* **ACTIVITY**
Write out again, exactly, the lines below starting at the one with "ATOM 45 C C" and ending at the one with "ATOM 52 C C".

↓

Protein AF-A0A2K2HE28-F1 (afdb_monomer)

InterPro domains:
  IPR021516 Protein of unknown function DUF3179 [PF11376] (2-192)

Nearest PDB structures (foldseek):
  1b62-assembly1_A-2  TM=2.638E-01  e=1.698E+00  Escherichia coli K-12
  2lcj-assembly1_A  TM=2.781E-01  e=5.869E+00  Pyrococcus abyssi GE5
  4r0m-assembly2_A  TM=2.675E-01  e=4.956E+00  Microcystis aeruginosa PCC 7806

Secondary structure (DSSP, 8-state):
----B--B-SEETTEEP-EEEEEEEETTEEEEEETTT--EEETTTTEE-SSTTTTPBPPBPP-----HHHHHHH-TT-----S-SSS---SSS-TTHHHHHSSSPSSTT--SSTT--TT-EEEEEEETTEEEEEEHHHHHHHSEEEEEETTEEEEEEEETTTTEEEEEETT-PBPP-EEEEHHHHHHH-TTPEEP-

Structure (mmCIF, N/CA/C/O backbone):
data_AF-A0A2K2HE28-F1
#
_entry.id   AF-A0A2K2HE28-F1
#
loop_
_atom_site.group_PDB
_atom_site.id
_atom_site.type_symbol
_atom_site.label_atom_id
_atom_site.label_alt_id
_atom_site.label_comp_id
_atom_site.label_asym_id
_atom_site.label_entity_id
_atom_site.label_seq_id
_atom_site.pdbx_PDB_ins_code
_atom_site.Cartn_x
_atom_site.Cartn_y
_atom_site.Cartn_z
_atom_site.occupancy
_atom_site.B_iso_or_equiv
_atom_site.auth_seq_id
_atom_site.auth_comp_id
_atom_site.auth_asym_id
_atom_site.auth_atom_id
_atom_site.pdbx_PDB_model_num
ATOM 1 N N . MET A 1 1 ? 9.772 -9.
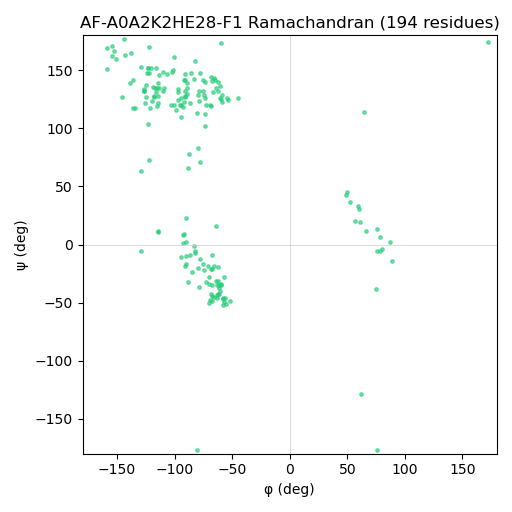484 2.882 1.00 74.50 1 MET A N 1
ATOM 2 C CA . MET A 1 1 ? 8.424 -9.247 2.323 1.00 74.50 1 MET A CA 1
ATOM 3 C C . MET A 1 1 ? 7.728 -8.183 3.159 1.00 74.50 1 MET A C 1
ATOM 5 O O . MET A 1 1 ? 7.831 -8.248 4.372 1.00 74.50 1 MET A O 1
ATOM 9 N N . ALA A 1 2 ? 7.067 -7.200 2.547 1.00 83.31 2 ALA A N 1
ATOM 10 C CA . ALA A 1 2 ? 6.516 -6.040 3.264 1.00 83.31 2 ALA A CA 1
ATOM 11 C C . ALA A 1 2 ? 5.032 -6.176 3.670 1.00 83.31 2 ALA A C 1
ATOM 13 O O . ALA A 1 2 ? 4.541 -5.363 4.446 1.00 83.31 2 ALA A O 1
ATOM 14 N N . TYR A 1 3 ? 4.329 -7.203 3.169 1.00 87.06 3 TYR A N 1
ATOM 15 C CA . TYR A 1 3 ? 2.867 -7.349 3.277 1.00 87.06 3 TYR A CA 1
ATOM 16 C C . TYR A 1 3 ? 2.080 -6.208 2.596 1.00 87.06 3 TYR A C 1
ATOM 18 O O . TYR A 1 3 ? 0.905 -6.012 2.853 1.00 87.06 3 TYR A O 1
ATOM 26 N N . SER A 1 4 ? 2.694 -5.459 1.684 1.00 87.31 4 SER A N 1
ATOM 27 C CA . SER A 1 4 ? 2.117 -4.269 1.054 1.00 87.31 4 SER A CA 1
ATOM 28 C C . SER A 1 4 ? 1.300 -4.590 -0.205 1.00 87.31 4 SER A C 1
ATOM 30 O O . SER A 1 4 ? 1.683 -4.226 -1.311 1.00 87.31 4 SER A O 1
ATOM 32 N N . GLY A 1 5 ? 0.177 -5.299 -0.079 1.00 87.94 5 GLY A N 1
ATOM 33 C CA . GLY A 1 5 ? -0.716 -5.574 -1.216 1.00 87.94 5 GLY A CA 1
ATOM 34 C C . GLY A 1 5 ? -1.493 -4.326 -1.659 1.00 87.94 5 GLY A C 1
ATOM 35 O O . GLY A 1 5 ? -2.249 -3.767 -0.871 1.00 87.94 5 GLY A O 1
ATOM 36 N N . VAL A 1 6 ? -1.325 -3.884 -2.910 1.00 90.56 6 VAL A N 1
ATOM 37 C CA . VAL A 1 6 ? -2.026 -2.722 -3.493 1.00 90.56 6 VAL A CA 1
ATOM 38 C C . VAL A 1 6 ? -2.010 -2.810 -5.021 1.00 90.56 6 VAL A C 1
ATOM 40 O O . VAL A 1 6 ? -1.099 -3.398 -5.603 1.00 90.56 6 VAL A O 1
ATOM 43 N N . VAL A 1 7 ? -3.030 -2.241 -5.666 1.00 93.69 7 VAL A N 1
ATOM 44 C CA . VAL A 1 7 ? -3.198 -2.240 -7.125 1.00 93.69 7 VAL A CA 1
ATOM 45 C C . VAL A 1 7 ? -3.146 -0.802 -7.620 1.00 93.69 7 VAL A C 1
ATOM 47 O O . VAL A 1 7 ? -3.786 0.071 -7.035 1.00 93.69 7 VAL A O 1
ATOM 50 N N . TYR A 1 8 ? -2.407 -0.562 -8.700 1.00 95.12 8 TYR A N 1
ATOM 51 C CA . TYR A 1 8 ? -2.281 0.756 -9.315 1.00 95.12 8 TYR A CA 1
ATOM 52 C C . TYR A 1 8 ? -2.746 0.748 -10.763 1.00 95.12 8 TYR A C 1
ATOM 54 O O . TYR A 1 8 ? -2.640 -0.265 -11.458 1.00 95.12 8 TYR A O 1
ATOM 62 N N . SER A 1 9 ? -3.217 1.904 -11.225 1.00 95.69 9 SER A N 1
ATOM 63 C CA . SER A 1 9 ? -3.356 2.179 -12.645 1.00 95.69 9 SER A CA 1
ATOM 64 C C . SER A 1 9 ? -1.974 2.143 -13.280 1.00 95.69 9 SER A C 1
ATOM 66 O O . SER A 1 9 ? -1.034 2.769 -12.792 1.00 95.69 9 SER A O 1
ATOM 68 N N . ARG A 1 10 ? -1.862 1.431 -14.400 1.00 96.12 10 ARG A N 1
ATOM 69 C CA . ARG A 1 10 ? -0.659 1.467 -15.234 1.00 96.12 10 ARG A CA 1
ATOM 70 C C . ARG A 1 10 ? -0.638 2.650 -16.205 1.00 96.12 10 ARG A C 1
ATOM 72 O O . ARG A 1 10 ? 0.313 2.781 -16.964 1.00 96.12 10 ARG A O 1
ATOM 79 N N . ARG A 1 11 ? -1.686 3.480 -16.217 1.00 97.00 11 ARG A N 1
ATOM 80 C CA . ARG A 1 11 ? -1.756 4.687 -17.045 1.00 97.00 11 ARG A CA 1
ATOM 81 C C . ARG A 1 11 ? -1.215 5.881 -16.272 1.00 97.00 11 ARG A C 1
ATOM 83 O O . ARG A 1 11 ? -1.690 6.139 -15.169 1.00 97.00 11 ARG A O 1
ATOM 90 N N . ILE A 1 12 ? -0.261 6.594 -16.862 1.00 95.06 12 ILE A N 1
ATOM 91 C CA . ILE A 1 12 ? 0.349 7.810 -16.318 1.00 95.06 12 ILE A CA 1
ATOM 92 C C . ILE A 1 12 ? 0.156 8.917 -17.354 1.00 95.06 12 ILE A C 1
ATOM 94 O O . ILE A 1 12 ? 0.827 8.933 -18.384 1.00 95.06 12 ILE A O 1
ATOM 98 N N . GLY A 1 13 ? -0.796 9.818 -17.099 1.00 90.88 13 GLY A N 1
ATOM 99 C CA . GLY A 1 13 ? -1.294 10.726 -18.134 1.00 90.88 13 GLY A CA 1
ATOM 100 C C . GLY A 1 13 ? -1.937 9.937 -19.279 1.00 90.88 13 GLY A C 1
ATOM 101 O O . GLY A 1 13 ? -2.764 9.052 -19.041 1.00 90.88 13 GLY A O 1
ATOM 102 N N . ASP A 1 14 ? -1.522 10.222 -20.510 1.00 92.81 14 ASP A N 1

↑

* **TASK ANSWER**
ATOM 45 C C . VAL A 1 7 ? -3.146 -0.802 -7.620 1.00 93.69 7 VAL A C 1
ATOM 47 O O . VAL A 1 7 ? -3.786 0.071 -7.035 1.00 93.69 7 VAL A O 1
ATOM 50 N N . TYR A 1 8 ? -2.407 -0.562 -8.700 1.00 95.12 8 TYR A N 1
ATOM 51 C CA . TYR A 1 8 ? -2.281 0.756 -9.315 1.00 95.12 8 TYR A CA 1
ATOM 52 C C . TYR A 1 8 ? -2.746 0.748 -10.763 1.00 95.12 8 TYR A C 1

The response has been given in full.